En 1981 Madrid no era una ciudad de hamburguesas gourmet, ni Instagram saturaba en amarillo con lonchas de cheddar derretido y no había que pensar en nombres estrambóticos para bautizar al más americano de los bocadillos.
Como si de un pionero se tratara, Alfred Gradus (Nueva York, 1941, - Madrid, 2020) se calzó bajo su apariencia de cowboy un delantal y demostró a la capital lo que eran las auténticas hamburguesas americanas, todas pertrechadas con su legendaria salsa barbacoa, aún hoy un secreto, y convirtió su local en Lagasca 5 (pleno barrio de Salamanca) en la sede de operaciones desde las que sus sencillas hamburguesas colonizaron Madrid.
Ahora el barrio de Salamanca es un hervidero de alta restauración pero hace cuarenta años la batalla cotidiana se rumiaba entre bloques aristocráticos venidos a menos y poco que echarse a la boca -si de restaurantes hablamos-. Allí aterrizó Alfred, tras colgar los hábitos del ejército americano en su paso por Torrejón, donde se enamoró de España, de los españoles y de Ana Galindo (Madrid, 1945), su mujer (a la que conoció en 1963), con la que se lanzó a la aventura hamburguesera en 1981 con Alfredo's Barbacoa.
Nueva York, Texas, Dakota del Norte, Torrejón de Ardoz, Alemania son solo algunos de los puntos marcados en el mapa de este cowboy de ciudad, al que su periplo militar le destinó en 1963 en esta base militar de la periferia madrileña y en cuya cantina no faltaban las hamburguesas.

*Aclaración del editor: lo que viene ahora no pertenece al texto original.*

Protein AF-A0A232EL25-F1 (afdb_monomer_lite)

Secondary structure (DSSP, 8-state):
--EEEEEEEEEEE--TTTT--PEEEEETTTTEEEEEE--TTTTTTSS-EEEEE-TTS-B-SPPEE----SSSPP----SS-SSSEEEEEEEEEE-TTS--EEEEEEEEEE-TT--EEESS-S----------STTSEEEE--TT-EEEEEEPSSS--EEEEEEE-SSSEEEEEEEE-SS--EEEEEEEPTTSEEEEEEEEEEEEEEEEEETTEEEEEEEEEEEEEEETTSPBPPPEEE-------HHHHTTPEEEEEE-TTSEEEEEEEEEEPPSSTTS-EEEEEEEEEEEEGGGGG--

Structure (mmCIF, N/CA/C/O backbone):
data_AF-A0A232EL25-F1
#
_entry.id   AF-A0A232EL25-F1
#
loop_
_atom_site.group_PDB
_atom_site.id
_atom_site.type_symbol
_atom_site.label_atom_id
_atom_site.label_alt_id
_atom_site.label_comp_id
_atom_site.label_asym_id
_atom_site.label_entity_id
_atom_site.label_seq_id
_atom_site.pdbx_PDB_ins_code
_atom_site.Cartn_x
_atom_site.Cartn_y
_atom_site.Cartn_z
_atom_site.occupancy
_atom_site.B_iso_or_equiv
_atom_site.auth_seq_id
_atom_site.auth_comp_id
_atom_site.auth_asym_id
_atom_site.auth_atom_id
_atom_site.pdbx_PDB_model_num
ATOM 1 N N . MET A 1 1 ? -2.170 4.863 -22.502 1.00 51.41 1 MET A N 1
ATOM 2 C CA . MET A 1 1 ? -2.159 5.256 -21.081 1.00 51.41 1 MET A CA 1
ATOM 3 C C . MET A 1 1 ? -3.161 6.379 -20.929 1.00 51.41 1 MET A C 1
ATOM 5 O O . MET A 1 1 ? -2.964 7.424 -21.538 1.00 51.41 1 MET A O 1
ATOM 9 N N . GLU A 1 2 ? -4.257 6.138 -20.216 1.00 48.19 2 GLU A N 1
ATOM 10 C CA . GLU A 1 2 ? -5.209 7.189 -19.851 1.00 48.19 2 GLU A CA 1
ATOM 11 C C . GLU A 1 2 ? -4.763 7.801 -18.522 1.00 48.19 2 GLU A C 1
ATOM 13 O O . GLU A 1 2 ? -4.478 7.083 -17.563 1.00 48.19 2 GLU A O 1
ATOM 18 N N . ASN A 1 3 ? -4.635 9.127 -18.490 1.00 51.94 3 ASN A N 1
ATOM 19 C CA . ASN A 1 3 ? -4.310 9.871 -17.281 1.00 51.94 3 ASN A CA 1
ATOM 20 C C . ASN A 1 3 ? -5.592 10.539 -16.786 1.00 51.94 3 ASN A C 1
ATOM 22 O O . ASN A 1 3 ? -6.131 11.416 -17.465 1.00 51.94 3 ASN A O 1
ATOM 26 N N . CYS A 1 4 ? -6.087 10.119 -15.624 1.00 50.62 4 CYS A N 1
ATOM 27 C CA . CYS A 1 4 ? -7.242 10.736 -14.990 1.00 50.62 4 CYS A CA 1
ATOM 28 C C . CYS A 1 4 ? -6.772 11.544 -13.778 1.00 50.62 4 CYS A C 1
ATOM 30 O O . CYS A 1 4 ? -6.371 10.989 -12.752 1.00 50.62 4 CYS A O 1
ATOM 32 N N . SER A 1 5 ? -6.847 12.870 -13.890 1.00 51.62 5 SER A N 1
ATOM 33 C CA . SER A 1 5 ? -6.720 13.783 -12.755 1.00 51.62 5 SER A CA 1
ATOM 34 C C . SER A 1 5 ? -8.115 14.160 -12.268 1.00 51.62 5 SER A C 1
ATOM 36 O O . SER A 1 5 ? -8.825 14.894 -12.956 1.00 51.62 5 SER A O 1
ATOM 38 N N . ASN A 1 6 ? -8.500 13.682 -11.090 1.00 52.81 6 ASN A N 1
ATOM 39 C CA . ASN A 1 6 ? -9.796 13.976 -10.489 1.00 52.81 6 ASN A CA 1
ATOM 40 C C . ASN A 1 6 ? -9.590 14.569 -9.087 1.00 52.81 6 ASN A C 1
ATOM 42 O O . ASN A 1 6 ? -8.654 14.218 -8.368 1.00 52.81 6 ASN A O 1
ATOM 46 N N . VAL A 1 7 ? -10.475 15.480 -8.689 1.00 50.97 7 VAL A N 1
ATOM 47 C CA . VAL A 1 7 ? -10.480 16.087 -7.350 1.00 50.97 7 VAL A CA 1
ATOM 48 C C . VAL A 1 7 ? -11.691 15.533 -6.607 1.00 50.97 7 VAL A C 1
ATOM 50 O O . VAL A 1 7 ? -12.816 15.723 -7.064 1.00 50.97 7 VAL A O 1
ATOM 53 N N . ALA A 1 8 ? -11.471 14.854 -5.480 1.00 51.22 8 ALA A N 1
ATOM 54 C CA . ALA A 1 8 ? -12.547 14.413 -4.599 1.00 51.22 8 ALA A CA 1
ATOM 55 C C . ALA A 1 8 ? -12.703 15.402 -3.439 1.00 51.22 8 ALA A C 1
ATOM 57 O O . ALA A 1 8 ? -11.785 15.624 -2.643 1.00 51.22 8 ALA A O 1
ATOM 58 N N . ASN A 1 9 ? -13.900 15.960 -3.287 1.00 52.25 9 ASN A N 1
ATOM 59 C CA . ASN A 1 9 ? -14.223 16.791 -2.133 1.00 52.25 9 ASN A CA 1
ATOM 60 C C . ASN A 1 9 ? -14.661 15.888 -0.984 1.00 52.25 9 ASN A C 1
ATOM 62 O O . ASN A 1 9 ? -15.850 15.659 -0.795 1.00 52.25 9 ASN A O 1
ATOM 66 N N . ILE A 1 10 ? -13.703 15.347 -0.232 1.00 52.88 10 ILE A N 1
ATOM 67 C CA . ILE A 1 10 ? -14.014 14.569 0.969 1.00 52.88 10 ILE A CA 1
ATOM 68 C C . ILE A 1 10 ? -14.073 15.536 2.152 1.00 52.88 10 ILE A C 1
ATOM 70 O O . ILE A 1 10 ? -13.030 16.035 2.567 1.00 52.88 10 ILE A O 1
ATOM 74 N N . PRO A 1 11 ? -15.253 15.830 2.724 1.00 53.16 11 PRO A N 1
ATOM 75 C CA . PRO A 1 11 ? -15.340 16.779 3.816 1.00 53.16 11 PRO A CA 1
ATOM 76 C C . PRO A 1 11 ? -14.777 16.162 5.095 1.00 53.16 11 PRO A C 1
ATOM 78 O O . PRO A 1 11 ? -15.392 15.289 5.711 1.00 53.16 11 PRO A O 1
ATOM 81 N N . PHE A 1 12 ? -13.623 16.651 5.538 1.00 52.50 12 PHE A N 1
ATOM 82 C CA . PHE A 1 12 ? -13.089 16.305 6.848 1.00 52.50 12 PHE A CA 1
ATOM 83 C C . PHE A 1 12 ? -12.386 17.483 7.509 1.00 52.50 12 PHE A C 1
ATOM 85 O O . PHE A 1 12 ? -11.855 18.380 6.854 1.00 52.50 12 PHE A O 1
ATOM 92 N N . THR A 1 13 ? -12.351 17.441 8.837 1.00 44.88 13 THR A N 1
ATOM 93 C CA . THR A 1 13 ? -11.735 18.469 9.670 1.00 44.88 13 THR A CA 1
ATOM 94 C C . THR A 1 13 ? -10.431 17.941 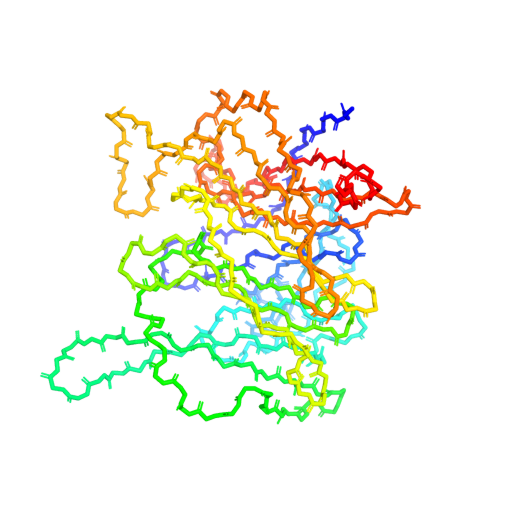10.260 1.00 44.88 13 THR A C 1
ATOM 96 O O . THR A 1 13 ? -10.453 17.162 11.211 1.00 44.88 13 THR A O 1
ATOM 99 N N . LEU A 1 14 ? -9.281 18.373 9.729 1.00 42.97 14 LEU A N 1
ATOM 100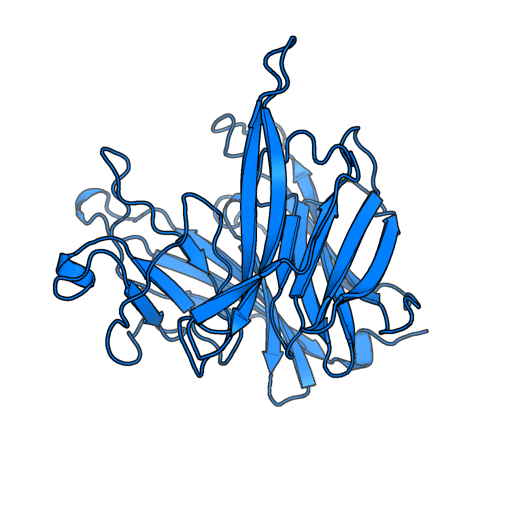 C CA . LEU A 1 14 ? -7.998 18.240 10.432 1.00 42.97 14 LEU A CA 1
ATOM 101 C C . LEU A 1 14 ? -7.855 19.438 11.373 1.00 42.97 14 LEU A C 1
ATOM 103 O O . LEU A 1 14 ? -7.642 20.565 10.929 1.00 42.97 14 LEU A O 1
ATOM 107 N N . LYS A 1 15 ? -7.949 19.204 12.683 1.00 39.72 15 LYS A N 1
ATOM 108 C CA . LYS A 1 15 ? -7.567 20.206 13.681 1.00 39.72 15 LYS A CA 1
ATOM 109 C C . LYS A 1 15 ? -6.157 19.885 14.168 1.00 39.72 15 LYS A C 1
ATOM 111 O O . LYS A 1 15 ? -5.955 18.903 14.874 1.00 39.72 15 LYS A O 1
ATOM 116 N N . VAL A 1 16 ? -5.184 20.712 13.789 1.00 35.88 16 VAL A N 1
ATOM 117 C CA . VAL A 1 16 ? -3.813 20.627 14.313 1.00 35.88 16 VAL A CA 1
ATOM 118 C C . VAL A 1 16 ? -3.785 21.365 15.659 1.00 35.88 16 VAL A C 1
ATOM 120 O O . VAL A 1 16 ? -3.838 22.589 15.705 1.00 35.88 16 VAL A O 1
ATOM 123 N N . GLY A 1 17 ? -3.820 20.602 16.751 1.00 44.81 17 GLY A N 1
ATOM 124 C CA . GLY A 1 17 ? -4.028 21.034 18.143 1.00 44.81 17 GLY A CA 1
ATOM 125 C C . GLY A 1 17 ? -4.429 19.820 18.992 1.00 44.81 17 GLY A C 1
ATOM 126 O O . GLY A 1 17 ? -4.204 18.714 18.510 1.00 44.81 17 GLY A O 1
ATOM 127 N N . ASP A 1 18 ? -5.012 19.994 20.191 1.00 28.81 18 ASP A N 1
ATOM 128 C CA . ASP A 1 18 ? -5.338 18.903 21.147 1.00 28.81 18 ASP A CA 1
ATOM 129 C C . ASP A 1 18 ? -6.324 17.841 20.595 1.00 28.81 18 ASP A C 1
ATOM 131 O O . ASP A 1 18 ? -7.519 17.811 20.883 1.00 28.81 18 ASP A O 1
ATOM 135 N N . GLU A 1 19 ? -5.714 16.989 19.772 1.00 44.50 19 GLU A N 1
ATOM 136 C CA . GLU A 1 19 ? -5.997 15.689 19.174 1.00 44.50 19 GLU A CA 1
ATOM 137 C C . GLU A 1 19 ? -7.268 15.470 18.341 1.00 44.50 19 GLU A C 1
ATOM 139 O O . GLU A 1 19 ? -8.253 14.914 18.819 1.00 44.50 19 GLU A O 1
ATOM 144 N N . HIS A 1 20 ? -7.137 15.651 17.017 1.00 41.91 20 HIS A N 1
ATOM 145 C CA . HIS A 1 20 ? -7.773 14.766 16.029 1.00 41.91 20 HIS A CA 1
ATOM 146 C C . HIS A 1 20 ? -6.782 14.375 14.917 1.00 41.91 20 HIS A C 1
ATOM 148 O O . HIS A 1 20 ? -6.553 15.117 13.965 1.00 41.91 20 HIS A O 1
ATOM 154 N N . TYR A 1 21 ? -6.200 13.178 15.043 1.00 44.84 21 TYR A N 1
ATOM 155 C CA . TYR A 1 21 ? -5.446 12.526 13.970 1.00 44.84 21 TYR A CA 1
ATOM 156 C C . TYR A 1 21 ? -6.430 11.845 13.026 1.00 44.84 21 TYR A C 1
ATOM 158 O O . TYR A 1 21 ? -7.060 10.863 13.423 1.00 44.84 21 TYR A O 1
ATOM 166 N N . VAL A 1 22 ? -6.550 12.350 11.800 1.00 48.41 22 VAL A N 1
ATOM 167 C CA . VAL A 1 22 ? -7.203 11.604 10.726 1.00 48.41 22 VAL A CA 1
ATOM 168 C C . VAL A 1 22 ? -6.119 10.879 9.943 1.00 48.41 22 VAL A C 1
ATOM 170 O O . VAL A 1 22 ? -5.218 11.513 9.390 1.00 48.41 22 VAL A O 1
ATOM 173 N N . SER A 1 23 ? -6.188 9.552 9.945 1.00 52.66 23 SER A N 1
ATOM 174 C CA . SER A 1 23 ? -5.326 8.718 9.115 1.00 52.66 23 SER A CA 1
ATOM 175 C C . SER A 1 23 ? -6.107 8.305 7.873 1.00 52.66 23 SER A C 1
ATOM 177 O O . SER A 1 23 ? -7.175 7.697 7.981 1.00 52.66 23 SER A O 1
ATOM 179 N N . TRP A 1 24 ? -5.573 8.669 6.710 1.00 55.25 24 TRP A N 1
ATOM 180 C CA . TRP A 1 24 ? -6.126 8.348 5.396 1.00 55.25 24 TRP A CA 1
ATOM 181 C C . TRP A 1 24 ? -5.609 6.996 4.960 1.00 55.25 24 TRP A C 1
ATOM 183 O O . TRP A 1 24 ? -4.396 6.778 4.945 1.00 55.25 24 TRP A O 1
ATOM 193 N N . PHE A 1 25 ? -6.512 6.121 4.541 1.00 58.78 25 PHE A N 1
ATOM 194 C CA . PHE A 1 25 ? -6.127 4.896 3.871 1.00 58.78 25 PHE A CA 1
ATOM 195 C C . PHE A 1 25 ? -6.959 4.778 2.606 1.00 58.78 25 PHE A C 1
ATOM 197 O O . PHE A 1 25 ? -8.180 4.669 2.654 1.00 58.78 25 PHE A O 1
ATOM 204 N N . LEU A 1 26 ? -6.315 4.779 1.441 1.00 52.06 26 LEU A N 1
ATOM 205 C CA . LEU A 1 26 ? -7.019 4.316 0.256 1.00 52.06 26 LEU A CA 1
ATOM 206 C C . LEU A 1 26 ? -7.246 2.810 0.426 1.00 52.06 26 LEU A C 1
ATOM 208 O O . LEU A 1 26 ? -6.325 2.004 0.267 1.00 52.06 26 LEU A O 1
ATOM 212 N N . THR A 1 27 ? -8.458 2.430 0.822 1.00 54.38 27 THR A N 1
ATOM 213 C CA . THR A 1 27 ? -8.869 1.030 0.856 1.00 54.38 27 THR A CA 1
ATOM 214 C C . THR A 1 27 ? -9.115 0.549 -0.545 1.00 54.38 27 THR A C 1
ATOM 216 O O . THR A 1 27 ? -10.071 0.910 -1.223 1.00 54.38 27 THR A O 1
ATOM 219 N N . GLN A 1 28 ? -8.229 -0.340 -0.930 1.00 50.91 28 GLN A N 1
ATOM 220 C CA . GLN A 1 28 ? -7.998 -0.806 -2.275 1.00 50.91 28 GLN A CA 1
ATOM 221 C C . GLN A 1 28 ? -9.077 -1.741 -2.850 1.00 50.91 28 GLN A C 1
ATOM 223 O O . GLN A 1 28 ? -8.842 -2.359 -3.887 1.00 50.91 28 GLN A O 1
ATOM 228 N N . PHE A 1 29 ? -10.200 -1.927 -2.155 1.00 55.56 29 PHE A N 1
ATOM 229 C CA . PHE A 1 29 ? -11.137 -2.996 -2.488 1.00 55.56 29 PHE A CA 1
ATOM 230 C C . PHE A 1 29 ? -12.043 -2.643 -3.673 1.00 55.56 29 PHE A C 1
ATOM 232 O O . PHE A 1 29 ? -12.284 -3.529 -4.477 1.00 55.56 29 PHE A O 1
ATOM 239 N N . ASP A 1 30 ? -12.464 -1.382 -3.849 1.00 62.69 30 ASP A N 1
ATOM 240 C CA . ASP A 1 30 ? -13.462 -1.021 -4.874 1.00 62.69 30 ASP A CA 1
ATOM 241 C C . ASP A 1 30 ? -13.464 0.482 -5.207 1.00 62.69 30 ASP A C 1
ATOM 243 O O . ASP A 1 30 ? -14.515 1.115 -5.192 1.00 62.69 30 ASP A O 1
ATOM 247 N N . GLU A 1 31 ? -12.304 1.100 -5.452 1.00 70.12 31 GLU A N 1
ATOM 248 C CA . GLU A 1 31 ? -12.289 2.523 -5.846 1.00 70.12 31 GLU A CA 1
ATOM 249 C C . GLU A 1 31 ? -12.849 3.488 -4.769 1.00 70.12 31 GLU A C 1
ATOM 251 O O . GLU A 1 31 ? -13.441 4.527 -5.058 1.00 70.12 31 GLU A O 1
ATOM 256 N N . THR A 1 32 ? -12.642 3.145 -3.494 1.00 76.06 32 THR A N 1
ATOM 257 C CA . THR A 1 32 ? -13.133 3.917 -2.340 1.00 76.06 32 THR A CA 1
ATOM 258 C C . THR A 1 32 ? -12.011 4.388 -1.420 1.00 76.06 32 THR A C 1
ATOM 260 O O . THR A 1 32 ? -11.022 3.682 -1.217 1.00 76.06 32 THR A O 1
ATOM 263 N N . PHE A 1 33 ? -12.204 5.525 -0.761 1.00 74.00 33 PHE A N 1
ATOM 264 C CA . PHE A 1 33 ? -11.359 5.981 0.342 1.00 74.00 33 PHE A CA 1
ATOM 265 C C . PHE A 1 33 ? -11.923 5.503 1.682 1.00 74.00 33 PHE A C 1
ATOM 267 O O . PHE A 1 33 ? -13.095 5.741 1.957 1.00 74.00 33 PHE A O 1
ATOM 274 N N . GLU A 1 34 ? -11.103 4.897 2.546 1.00 77.31 34 GLU A N 1
ATOM 275 C CA . GLU A 1 34 ? -11.477 4.618 3.937 1.00 77.31 34 GLU A CA 1
ATOM 276 C C . GLU A 1 34 ? -10.723 5.553 4.874 1.00 77.31 34 GLU A C 1
ATOM 278 O O . GLU A 1 34 ? -9.506 5.748 4.814 1.00 77.31 34 GLU A O 1
ATOM 283 N N . ILE A 1 35 ? -11.475 6.140 5.788 1.00 75.62 35 ILE A N 1
ATOM 284 C CA . ILE A 1 35 ? -10.969 7.093 6.754 1.00 75.62 35 ILE A CA 1
ATOM 285 C C . ILE A 1 35 ? -11.288 6.566 8.136 1.00 75.62 35 ILE A C 1
ATOM 287 O O . ILE A 1 35 ? -12.435 6.239 8.449 1.00 75.62 35 ILE A O 1
ATOM 291 N N . VAL A 1 36 ? -10.260 6.511 8.977 1.00 77.00 36 VAL A N 1
ATOM 292 C CA . VAL A 1 36 ? -10.449 6.271 10.402 1.00 77.00 36 VAL A CA 1
ATOM 293 C C . VAL A 1 36 ? -10.607 7.619 11.092 1.00 77.00 36 VAL A C 1
ATOM 295 O O . VAL A 1 36 ? -9.659 8.400 11.186 1.00 77.00 36 VAL A O 1
ATOM 298 N N . ASP A 1 37 ? -11.815 7.872 11.583 1.00 76.88 37 ASP A N 1
ATOM 299 C CA . ASP A 1 37 ? -12.187 9.092 12.287 1.00 76.88 37 ASP A CA 1
ATOM 300 C C . ASP A 1 37 ? -12.246 8.828 13.802 1.00 76.88 37 ASP A C 1
ATOM 302 O O . ASP A 1 37 ? -12.711 7.781 14.260 1.00 76.88 37 ASP A O 1
ATOM 306 N N . LYS A 1 38 ? -11.741 9.775 14.596 1.00 76.56 38 LYS A N 1
ATOM 307 C CA . LYS A 1 38 ? -11.769 9.761 16.072 1.00 76.56 38 LYS A CA 1
ATOM 308 C C . LYS A 1 38 ? -12.748 10.792 16.644 1.00 76.56 38 LYS A C 1
ATOM 310 O O . LYS A 1 38 ? -12.842 10.963 17.860 1.00 76.56 38 LYS A O 1
ATOM 315 N N . ASN A 1 39 ? -13.456 11.523 15.788 1.00 75.94 39 ASN A N 1
ATOM 316 C CA . ASN A 1 39 ? -14.444 12.498 16.200 1.00 75.94 39 ASN A CA 1
ATOM 317 C C . ASN A 1 39 ? -15.749 11.786 16.580 1.00 75.94 39 ASN A C 1
ATOM 319 O O . ASN A 1 39 ? -16.452 11.248 15.727 1.00 75.94 39 ASN A O 1
ATOM 323 N N . LYS A 1 40 ? -16.108 11.826 17.869 1.00 80.94 40 LYS A N 1
ATOM 324 C CA . LYS A 1 40 ? -17.337 11.192 18.377 1.00 80.94 40 LYS A CA 1
ATOM 325 C C . LYS A 1 40 ? -18.603 11.662 17.663 1.00 80.94 40 LYS A C 1
ATOM 327 O O . LYS A 1 40 ? -19.523 10.867 17.504 1.00 80.94 40 LYS A O 1
ATOM 332 N N . THR A 1 41 ? -18.665 12.923 17.240 1.00 81.50 41 THR A N 1
ATOM 333 C CA . THR A 1 41 ? -19.820 13.472 16.519 1.00 81.50 41 THR A CA 1
ATOM 334 C C . THR A 1 41 ? -19.948 12.828 15.144 1.00 81.50 41 THR A C 1
ATOM 336 O O . THR A 1 41 ? -21.018 12.334 14.801 1.00 81.50 41 THR A O 1
ATOM 339 N N . HIS A 1 42 ? -18.852 12.757 14.386 1.00 81.31 42 HIS A N 1
ATOM 340 C CA . HIS A 1 42 ? -18.839 12.077 13.085 1.00 81.31 42 HIS A CA 1
ATOM 341 C C . HIS A 1 42 ? -19.101 10.574 13.233 1.00 81.31 42 HIS A C 1
ATOM 343 O O . HIS A 1 42 ? -19.784 9.963 12.418 1.00 81.31 42 HIS A O 1
ATOM 349 N N . CYS A 1 43 ? -18.627 9.994 14.332 1.00 81.50 43 CYS A N 1
ATOM 350 C CA . CYS A 1 43 ? -18.795 8.590 14.665 1.00 81.50 43 CYS A CA 1
ATOM 351 C C . CYS A 1 43 ? -20.080 8.276 15.444 1.00 81.50 43 CYS A C 1
ATOM 353 O O . CYS A 1 43 ? -20.130 7.270 16.148 1.00 81.50 43 CYS A O 1
ATOM 355 N N . LYS A 1 44 ? -21.123 9.113 15.355 1.00 87.75 44 LYS A N 1
ATOM 356 C CA . LYS A 1 44 ? -22.451 8.848 15.950 1.00 87.75 44 LYS A CA 1
ATOM 357 C C . LYS A 1 44 ? -22.395 8.405 17.430 1.00 87.75 44 LYS A C 1
ATOM 359 O O . LYS A 1 44 ? -23.151 7.543 17.867 1.00 87.75 44 LYS A O 1
ATOM 364 N N . GLY A 1 45 ? -21.482 8.990 18.206 1.00 84.88 45 GLY A N 1
ATOM 365 C CA . GLY A 1 45 ? -21.313 8.753 19.641 1.00 84.88 45 GLY A CA 1
ATOM 366 C C . GLY A 1 45 ? -20.223 7.748 20.037 1.00 84.88 45 GLY A C 1
ATOM 367 O O . GLY A 1 45 ? -19.863 7.715 21.217 1.00 84.88 45 GLY A O 1
ATOM 368 N N . VAL A 1 46 ? -19.647 6.970 19.109 1.00 85.81 46 VAL A N 1
ATOM 369 C CA . VAL A 1 46 ? -18.536 6.051 19.438 1.00 85.81 46 VAL A CA 1
ATOM 370 C C . VAL A 1 46 ? -17.176 6.753 19.399 1.00 85.81 46 VAL A C 1
ATOM 372 O O . VAL A 1 46 ? -17.017 7.788 18.761 1.00 85.81 46 VAL A O 1
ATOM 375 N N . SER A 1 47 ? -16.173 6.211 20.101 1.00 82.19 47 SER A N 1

Harían falta 18 años y vestirse de civil para que Alfred reemplazase camuflaje por trapo de cocina y un breve paso por San Antonio (Texas) donde se familiarizó como un vaquero más del mundo de la barbacoa y donde aprendió a hacer la salsa con la que construyó su éxito.
Aparcada la vida militar, Alfredo decidió pasarse a la zona de los fogones de la propia base de Torrejón, donde permaneció varios años, y que le reconectó definitivamente con la ciudad de Madrid, cuyo ambiente divertido y festivo le terminó de conquistar en los setenta.
Con la cabeza ya asentada y con la ayuda de los galeristas Kreisler, que le ofrecieron el local de Lagasca, Alfred y Ana se pusieron manos a la obra para destilar ese sabor americano sin tapujos: pan, carne, tomate, lechuga y la salsa barbacoa. Purismo en cada bocado que paladeaba de igual forma la alta sociedad capitolina y el joven ávido de hamburguesas, cuando aún el fenómeno McDonald's o Burger King no tenían el predicamento que hoy tienen.
La expansión no se hizo esperar y pronto colonizarían también la zona norte de Madrid, abriendo en 1986 el segundo local en la calle Juan Hurtado de Mendoza, en Chamartín, y un tercero en Conde de Aranda (ya en 2013, muy cerca del primer local), fieles a la estética sureña que se quiso imprimir a la marca, ajena al cosmopolitismo de Nueva York y más cercana al sur profundo de un western con Sam Elliot como protagonista, teñido de alguna bandera confederada y con el country a doble pletina como hilo musical.
Tradiciones que se fundían igual que el cheddar de sus sándwicher sobre su generosa carne (de vaca española) y que se despacha en más de 8.000 hamburguesas mensuales (de hecho, por sus cocinas pasan mensualmente más de 1.500 kilos de carne, según confesó el propio Alfred a El País). Lo que no se podía contar era el secreto de la salsa, más protegida que el oro de Fort Knox, y que solo se conoce dentro de la familia de las que la segunda y tercera generación se encargan hoy de honrar el legado de Alfred, el que hoy nos deja y al que seguramente la mejor forma de honrarle sea poniendo Patsy Cline en un tocadiscos, cargando una hamburguesa en una mano y disponiendo a Jack (Daniel's) o a Jim (Bean) en un vaso con la otra.